17 The question was not answered in SZDQO which dealt with the more specific question of the application of s 425A(3). The answer depends on the extent of the 'matters' with which Division 4 of Part 7 of the Act deals - an issue on which there is some difference of opinion in this Court; see Branson J's analysis in SZBDF v Minister for Immigration and Multicultural and Indigenous Affairs [2005] FCA 1493 at [12]-[16]. The view I have formed about the notice of the rescheduled hearing that was given to the appellant is such that I do not need to explore this difference of opinion or what limits might be imposed in Division 4. This is because I am satisfied that, once it is accepted that s 425A(3) does not apply, the highest that the Tribunal's obligation to give notice of the rescheduled hearing date can be put is that the notice must, in all the circumstances, be reasonable. I am satisfied that the notice given to the appellant met this standard.
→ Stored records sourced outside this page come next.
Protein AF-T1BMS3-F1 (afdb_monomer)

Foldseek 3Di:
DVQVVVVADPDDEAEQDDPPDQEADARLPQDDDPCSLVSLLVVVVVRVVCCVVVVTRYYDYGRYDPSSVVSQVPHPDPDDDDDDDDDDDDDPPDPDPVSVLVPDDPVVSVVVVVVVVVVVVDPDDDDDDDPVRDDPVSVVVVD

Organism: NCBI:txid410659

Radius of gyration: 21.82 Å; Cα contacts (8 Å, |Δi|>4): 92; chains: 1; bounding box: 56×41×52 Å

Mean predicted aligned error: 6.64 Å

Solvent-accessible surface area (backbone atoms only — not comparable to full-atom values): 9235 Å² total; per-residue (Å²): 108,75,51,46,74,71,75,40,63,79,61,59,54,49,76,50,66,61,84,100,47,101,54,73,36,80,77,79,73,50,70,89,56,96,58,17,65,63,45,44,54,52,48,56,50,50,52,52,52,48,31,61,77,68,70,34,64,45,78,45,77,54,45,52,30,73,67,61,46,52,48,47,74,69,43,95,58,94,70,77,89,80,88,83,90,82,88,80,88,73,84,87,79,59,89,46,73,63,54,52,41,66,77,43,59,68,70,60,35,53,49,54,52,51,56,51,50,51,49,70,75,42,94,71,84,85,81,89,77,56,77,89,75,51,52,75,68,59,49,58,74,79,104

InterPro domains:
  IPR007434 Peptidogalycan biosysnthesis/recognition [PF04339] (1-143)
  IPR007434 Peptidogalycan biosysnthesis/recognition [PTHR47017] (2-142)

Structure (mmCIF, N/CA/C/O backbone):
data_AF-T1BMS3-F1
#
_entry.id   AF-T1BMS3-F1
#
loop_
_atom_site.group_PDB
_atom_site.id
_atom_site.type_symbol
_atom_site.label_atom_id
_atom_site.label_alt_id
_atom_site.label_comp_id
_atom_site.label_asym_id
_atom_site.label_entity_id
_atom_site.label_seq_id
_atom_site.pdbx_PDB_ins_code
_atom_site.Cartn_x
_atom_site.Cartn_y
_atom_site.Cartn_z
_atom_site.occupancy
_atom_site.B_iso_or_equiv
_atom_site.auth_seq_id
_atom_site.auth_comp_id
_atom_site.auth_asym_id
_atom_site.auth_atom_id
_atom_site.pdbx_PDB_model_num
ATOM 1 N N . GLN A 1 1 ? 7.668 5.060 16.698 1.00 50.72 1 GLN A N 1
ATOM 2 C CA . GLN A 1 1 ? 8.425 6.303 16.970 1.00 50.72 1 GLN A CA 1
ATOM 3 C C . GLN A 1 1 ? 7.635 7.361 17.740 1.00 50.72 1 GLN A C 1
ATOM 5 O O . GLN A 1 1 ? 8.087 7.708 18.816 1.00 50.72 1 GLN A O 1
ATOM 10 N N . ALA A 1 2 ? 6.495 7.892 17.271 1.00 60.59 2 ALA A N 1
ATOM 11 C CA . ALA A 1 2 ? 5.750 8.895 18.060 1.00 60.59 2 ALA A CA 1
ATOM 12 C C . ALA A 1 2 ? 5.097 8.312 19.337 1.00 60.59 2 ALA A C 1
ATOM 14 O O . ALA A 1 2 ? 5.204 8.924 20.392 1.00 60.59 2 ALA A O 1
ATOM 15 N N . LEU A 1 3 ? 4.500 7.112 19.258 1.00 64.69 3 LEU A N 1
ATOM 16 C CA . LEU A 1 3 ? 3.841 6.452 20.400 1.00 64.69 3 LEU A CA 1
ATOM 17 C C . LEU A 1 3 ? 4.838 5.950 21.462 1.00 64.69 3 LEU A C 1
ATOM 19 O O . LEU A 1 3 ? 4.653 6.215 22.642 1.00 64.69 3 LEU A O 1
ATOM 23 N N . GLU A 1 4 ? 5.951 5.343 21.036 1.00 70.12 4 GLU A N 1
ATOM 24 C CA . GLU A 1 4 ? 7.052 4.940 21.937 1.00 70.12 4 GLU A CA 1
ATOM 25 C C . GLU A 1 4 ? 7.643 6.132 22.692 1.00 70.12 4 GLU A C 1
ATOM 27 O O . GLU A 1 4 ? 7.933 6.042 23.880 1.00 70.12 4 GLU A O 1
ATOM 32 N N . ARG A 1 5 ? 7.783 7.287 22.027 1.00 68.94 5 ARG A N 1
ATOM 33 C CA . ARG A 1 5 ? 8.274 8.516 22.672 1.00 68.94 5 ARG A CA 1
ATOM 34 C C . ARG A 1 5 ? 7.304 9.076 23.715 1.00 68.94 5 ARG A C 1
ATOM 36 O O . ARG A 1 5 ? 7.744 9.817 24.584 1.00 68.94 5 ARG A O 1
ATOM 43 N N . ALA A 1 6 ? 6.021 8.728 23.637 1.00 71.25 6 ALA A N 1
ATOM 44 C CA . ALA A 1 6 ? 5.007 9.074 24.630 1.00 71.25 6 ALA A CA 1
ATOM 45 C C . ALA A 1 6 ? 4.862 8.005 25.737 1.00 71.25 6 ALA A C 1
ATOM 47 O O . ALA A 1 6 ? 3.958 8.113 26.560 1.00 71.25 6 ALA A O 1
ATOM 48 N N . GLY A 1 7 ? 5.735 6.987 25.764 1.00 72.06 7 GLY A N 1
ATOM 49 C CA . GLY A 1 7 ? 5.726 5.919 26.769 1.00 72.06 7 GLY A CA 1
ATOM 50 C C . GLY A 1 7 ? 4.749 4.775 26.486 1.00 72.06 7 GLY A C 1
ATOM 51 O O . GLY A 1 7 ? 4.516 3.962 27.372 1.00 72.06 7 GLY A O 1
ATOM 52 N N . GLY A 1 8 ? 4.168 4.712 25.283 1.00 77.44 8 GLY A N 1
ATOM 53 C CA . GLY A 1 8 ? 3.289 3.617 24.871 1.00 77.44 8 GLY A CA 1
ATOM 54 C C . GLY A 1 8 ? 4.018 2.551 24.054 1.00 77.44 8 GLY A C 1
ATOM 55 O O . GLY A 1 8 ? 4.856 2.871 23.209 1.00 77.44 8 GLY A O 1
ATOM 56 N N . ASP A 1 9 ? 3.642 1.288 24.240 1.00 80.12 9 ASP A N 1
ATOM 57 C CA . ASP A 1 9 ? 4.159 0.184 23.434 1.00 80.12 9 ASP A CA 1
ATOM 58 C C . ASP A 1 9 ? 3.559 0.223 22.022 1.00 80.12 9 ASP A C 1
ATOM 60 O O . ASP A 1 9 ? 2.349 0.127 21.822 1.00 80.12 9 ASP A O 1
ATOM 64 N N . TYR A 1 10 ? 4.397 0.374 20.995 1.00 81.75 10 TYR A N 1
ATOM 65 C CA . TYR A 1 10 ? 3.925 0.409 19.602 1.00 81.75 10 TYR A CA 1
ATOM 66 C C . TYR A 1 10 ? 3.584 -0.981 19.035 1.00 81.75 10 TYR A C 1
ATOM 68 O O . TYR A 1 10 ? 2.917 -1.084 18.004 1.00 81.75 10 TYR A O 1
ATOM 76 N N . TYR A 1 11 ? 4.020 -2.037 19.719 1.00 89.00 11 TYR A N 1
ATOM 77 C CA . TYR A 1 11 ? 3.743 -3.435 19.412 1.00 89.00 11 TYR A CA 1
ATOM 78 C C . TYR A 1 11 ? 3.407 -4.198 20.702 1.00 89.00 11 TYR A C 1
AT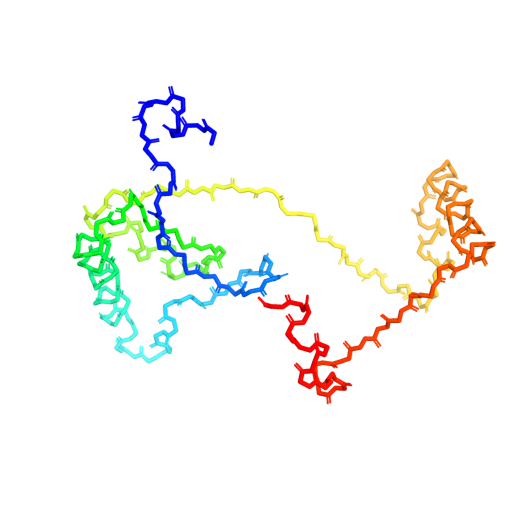OM 80 O O . TYR A 1 11 ? 3.886 -3.803 21.761 1.00 89.00 11 TYR A O 1
ATOM 88 N N . PRO A 1 12 ? 2.668 -5.317 20.616 1.00 91.94 12 PRO A N 1
ATOM 89 C CA . PRO A 1 12 ? 2.054 -5.871 19.408 1.00 91.94 12 PRO A CA 1
ATOM 90 C C . PRO A 1 12 ? 0.789 -5.100 18.998 1.00 91.94 12 PRO A C 1
ATOM 92 O O . PRO A 1 12 ? 0.044 -4.616 19.842 1.00 91.94 12 PRO A O 1
ATOM 95 N N . LYS A 1 13 ? 0.532 -5.004 17.689 1.00 92.88 13 LYS A N 1
ATOM 96 C CA . LYS A 1 13 ? -0.635 -4.308 17.120 1.00 92.88 13 LYS A CA 1
ATOM 97 C C . LYS A 1 13 ? -1.376 -5.193 16.126 1.00 92.88 13 LYS A C 1
ATOM 99 O O . LYS A 1 13 ? -0.759 -6.021 15.456 1.00 92.88 13 LYS A O 1
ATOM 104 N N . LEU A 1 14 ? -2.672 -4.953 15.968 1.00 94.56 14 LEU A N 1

18 Section 426A does not oblige the Tribunal to reschedule a hearing but does not prevent it from doing so: s 426A(2). Where the Tribunal accedes to a request to reschedule the hearing it obviously needs to notify an applicant of the changed date. The Act does not specify the extent of notice that must be given in these circumstances. However, given the Tribunal's obligation to act reasonably and in accordance with the requirements of procedural fairness in exercising its powers (Minister for Immigration and Multicultural Affairs v Bhardwaj (2002) 209 CLR 597 at [40] and see Deane J's discussion in Australian Broadcasting Tribunal v Bond (1990) 170 CLR 321 at 365-6), the rescheduling, just as much as the original invitation under s 425(1), must not be a 'hollow shell or an empty gesture': Minister for Immigration and Multicultural and Indigenous Affairs v SCAR (2003) 198 ALR 293 at [33]. It follows that an applicant must be given notice of the rescheduled date that is reasonable in all the circumstances.
19 In this case the Tribunal promptly responded to the appellant's request. The rescheduled date was 20 July 2005, two days after the date upon which the appellant's medical certificate said that he would be 'fit for duty'. The Tribunal was entitled to take the period mentioned in the certificate seriously; it was not necessary for it to provide a margin outside that period especially when the total period of indisposition was only one week.
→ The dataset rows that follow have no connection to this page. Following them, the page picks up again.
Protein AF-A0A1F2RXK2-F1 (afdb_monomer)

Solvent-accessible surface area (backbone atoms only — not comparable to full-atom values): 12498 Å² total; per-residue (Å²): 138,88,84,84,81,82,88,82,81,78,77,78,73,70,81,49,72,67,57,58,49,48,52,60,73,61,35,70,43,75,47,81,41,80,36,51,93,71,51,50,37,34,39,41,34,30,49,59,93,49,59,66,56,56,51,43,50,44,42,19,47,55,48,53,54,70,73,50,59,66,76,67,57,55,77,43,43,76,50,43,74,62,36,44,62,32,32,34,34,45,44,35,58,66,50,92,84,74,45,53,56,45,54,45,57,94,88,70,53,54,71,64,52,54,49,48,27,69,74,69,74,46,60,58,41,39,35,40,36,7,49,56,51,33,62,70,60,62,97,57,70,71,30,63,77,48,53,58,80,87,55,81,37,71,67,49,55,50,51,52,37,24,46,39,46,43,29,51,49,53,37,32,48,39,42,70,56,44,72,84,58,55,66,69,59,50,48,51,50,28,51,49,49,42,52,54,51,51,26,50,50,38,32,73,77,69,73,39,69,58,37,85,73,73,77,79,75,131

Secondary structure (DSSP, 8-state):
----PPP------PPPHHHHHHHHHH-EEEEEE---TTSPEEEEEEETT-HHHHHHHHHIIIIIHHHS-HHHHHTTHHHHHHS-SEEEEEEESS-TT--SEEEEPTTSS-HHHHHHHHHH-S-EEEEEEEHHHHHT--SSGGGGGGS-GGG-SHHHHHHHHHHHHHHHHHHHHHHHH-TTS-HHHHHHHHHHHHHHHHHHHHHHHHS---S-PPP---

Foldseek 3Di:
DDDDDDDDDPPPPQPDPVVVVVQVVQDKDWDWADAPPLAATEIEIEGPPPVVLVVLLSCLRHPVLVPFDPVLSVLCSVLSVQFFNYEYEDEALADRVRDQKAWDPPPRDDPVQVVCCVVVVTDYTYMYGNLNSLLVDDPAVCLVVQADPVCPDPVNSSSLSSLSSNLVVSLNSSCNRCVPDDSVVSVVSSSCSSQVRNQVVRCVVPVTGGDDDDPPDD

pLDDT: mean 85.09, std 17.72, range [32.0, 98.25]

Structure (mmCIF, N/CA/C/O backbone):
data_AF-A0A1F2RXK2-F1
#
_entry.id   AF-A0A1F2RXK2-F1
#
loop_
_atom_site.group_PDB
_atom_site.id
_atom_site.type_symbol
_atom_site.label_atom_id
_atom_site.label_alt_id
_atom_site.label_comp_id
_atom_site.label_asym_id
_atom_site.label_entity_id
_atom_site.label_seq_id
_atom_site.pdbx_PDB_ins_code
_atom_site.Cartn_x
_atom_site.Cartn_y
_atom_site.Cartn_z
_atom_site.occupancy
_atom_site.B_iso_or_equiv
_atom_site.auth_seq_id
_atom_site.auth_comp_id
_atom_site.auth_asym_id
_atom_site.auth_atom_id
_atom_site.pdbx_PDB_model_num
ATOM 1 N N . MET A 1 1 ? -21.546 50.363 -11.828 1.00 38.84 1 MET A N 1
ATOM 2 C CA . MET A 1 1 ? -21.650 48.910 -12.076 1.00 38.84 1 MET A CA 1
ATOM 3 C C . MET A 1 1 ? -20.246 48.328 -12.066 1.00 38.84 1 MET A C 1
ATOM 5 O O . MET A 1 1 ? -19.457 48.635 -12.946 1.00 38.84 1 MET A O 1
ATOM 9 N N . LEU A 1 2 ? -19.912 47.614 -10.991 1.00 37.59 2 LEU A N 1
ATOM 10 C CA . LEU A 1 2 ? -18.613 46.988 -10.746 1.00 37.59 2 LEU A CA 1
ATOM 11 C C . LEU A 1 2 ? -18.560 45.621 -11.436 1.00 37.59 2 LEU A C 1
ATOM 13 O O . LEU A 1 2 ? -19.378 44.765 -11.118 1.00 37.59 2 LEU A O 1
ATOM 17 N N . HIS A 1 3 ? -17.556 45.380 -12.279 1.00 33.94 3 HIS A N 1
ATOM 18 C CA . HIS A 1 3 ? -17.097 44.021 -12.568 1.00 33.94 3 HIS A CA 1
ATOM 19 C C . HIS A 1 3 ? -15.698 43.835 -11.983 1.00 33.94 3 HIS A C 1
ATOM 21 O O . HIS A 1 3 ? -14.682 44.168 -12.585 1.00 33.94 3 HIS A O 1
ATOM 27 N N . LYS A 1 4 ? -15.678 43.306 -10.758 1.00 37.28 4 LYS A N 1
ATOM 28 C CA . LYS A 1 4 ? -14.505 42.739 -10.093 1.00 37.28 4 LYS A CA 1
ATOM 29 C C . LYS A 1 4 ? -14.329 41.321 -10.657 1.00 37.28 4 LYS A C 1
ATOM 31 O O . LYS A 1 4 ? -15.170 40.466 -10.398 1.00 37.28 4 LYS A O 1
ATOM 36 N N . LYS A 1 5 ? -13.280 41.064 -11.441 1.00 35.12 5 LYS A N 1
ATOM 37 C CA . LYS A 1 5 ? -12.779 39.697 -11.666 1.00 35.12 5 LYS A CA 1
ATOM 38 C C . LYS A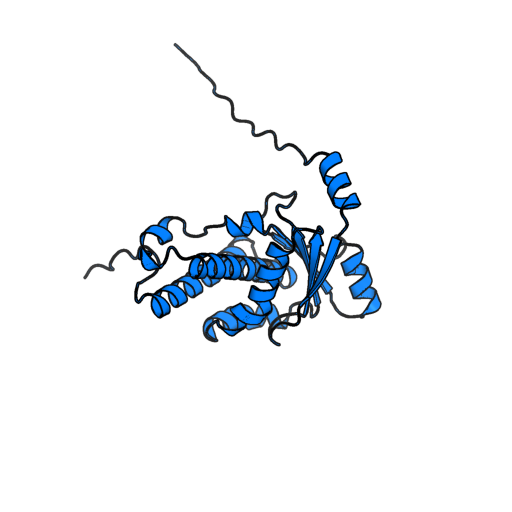 1 5 ? -11.698 39.438 -10.617 1.00 35.12 5 LYS A C 1
ATOM 40 O O . LYS A 1 5 ? -10.739 40.199 -10.535 1.00 35.12 5 LYS A O 1
ATOM 45 N N . LEU A 1 6 ? -11.910 38.426 -9.779 1.00 38.25 6 LEU A N 1
ATOM 46 C CA . LEU A 1 6 ? -10.934 37.941 -8.802 1.00 38.25 6 LEU A CA 1
ATOM 47 C C . LEU A 1 6 ? -9.983 36.914 -9.452 1.00 38.25 6 LEU A C 1
ATOM 49 O O . LEU A 1 6 ? -10.390 36.244 -10.403 1.00 38.25 6 LEU A O 1
ATOM 53 N N . PRO A 1 7 ? -8.739 36.807 -8.949 1.00 41.09 7 PRO A N 1
ATOM 54 C CA . PRO A 1 7 ? -7.675 35.972 -9.494 1.00 41.09 7 PRO A CA 1
ATOM 55 C C . PRO A 1 7 ? -7.704 34.561 -8.889 1.00 41.09 7 PRO A C 1
ATOM 57 O O . PRO A 1 7 ? -8.125 34.376 -7.749 1.00 41.09 7 PRO A O 1
ATOM 60 N N . GLY A 1 8 ? -7.215 33.573 -9.635 1.00 32.00 8 GLY A N 1
ATOM 61 C CA . GLY A 1 8 ? -7.131 32.194 -9.156 1.00 32.00 8 GLY A CA 1
ATOM 62 C C . GLY A 1 8 ? -6.464 31.242 -10.142 1.00 32.00 8 GLY A C 1
ATOM 63 O O . GLY A 1 8 ? -6.908 30.110 -10.276 1.00 32.00 8 GLY A O 1
ATOM 64 N N . GLU A 1 9 ? -5.432 31.692 -10.858 1.00 34.81 9 GLU A N 1
ATOM 65 C CA . GLU A 1 9 ? -4.501 30.771 -11.511 1.00 34.81 9 GLU A CA 1
ATOM 66 C C . GLU A 1 9 ? -3.480 30.333 -10.459 1.00 34.81 9 GLU A C 1
ATOM 68 O O . GLU A 1 9 ? -2.583 31.085 -10.076 1.00 34.81 9 GLU A O 1
ATOM 73 N N . SER A 1 10 ? -3.644 29.120 -9.940 1.00 34.03 10 SER A N 1
ATOM 74 C CA . SER A 1 10 ? -2.610 28.448 -9.168 1.00 34.03 10 SER A CA 1
ATOM 75 C C . SER A 1 10 ? -1.442 28.132 -10.103 1.00 34.03 10 SER A C 1
ATOM 77 O O . SER A 1 10 ? -1.418 27.103 -10.775 1.00 34.03 10 SER A O 1
ATOM 79 N N . MET A 1 11 ? -0.458 29.033 -10.151 1.00 34.88 11 MET A N 1
ATOM 80 C CA . MET A 1 11 ? 0.860 28.730 -10.701 1.00 34.88 11 MET A CA 1
ATOM 81 C C . MET A 1 11 ? 1.450 27.566 -9.902 1.00 34.88 11 MET A C 1
ATOM 83 O O . MET A 1 11 ? 1.970 27.736 -8.799 1.00 34.88 11 MET A O 1
ATOM 87 N N . ALA A 1 12 ? 1.340 26.361 -10.453 1.00 40.50 12 ALA A N 1
ATOM 88 C CA . ALA A 1 12 ? 2.073 25.200 -9.990 1.00 40.50 12 ALA A CA 1
ATOM 89 C C . ALA A 1 12 ? 3.566 25.477 -10.217 1.00 40.50 12 ALA A C 1
ATOM 91 O O . ALA A 1 12 ? 4.083 25.338 -11.325 1.00 40.50 12 ALA A O 1
ATOM 92 N N . HIS A 1 13 ? 4.258 25.943 -9.178 1.00 40.41 13 HIS A N 1
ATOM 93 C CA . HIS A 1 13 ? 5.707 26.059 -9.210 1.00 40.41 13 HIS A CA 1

20 There is no evidence as to when the Tribunal's letter was sent. However, it is not in dispute that it was sent by express post and this suggests that the Tribunal recognised a degree of urgency in ensuring that the appellant was notified. The Federal Magistrate took judicial notice of the delivery times for express post (see [6] above). Relying on s 163(1) of the Evidence Act 1995 (Cth) Mr Zipser for the appellant on a pro bono basis submitted that the Federal Magistrate should have presumed the letter to have been sent five business days after 15 July 2005, in which case it would follow that it would not have been delivered before the rescheduled hearing date. In my view the 'prepaid post' referred to in s 163(1) is different from the express post by which the letter was sent and therefore the section is not applicable. In the absence of evidence to the contrary the Federal Magistrate was entitled to assume that the letter was delivered on either 18 or 19 July 2005.
21 While the appellant's evidence that he did not receive the letter until after 20 July 2005 was not contradicted, it is clear from the appellant's own evidence that several days may pass between his clearing his post office box. In circumstances where the appellant sought a late postponement of the hearing date, it is reasonable to expect that he would take some responsibility for ensuring that he received the Tribunal's response promptly. The evidence does not show that being 'unfit for duty' means that he was not able to access his post box but, even assuming this to be the case, the evidence suggests that the appellant was at least capable of contacting the Tribunal to find out what was happening.
22 According to the Federal Magistrate the appellant said that he had no way of contacting the Tribunal because he did not receive a letter. This claim ignores the fact that the appellant's request for postponement of the hearing date was transmitted by facsimile; in that case he was able to contact the Tribunal expeditiously and there was nothing to suggest that he could not have made an enquiry, in this or in some other way, as to whether his request had been granted. I find that in all the circumstances the Tribunal gave the appellant reasonable notice of the rescheduled hearing date and that there was no breach of procedural fairness in this regard.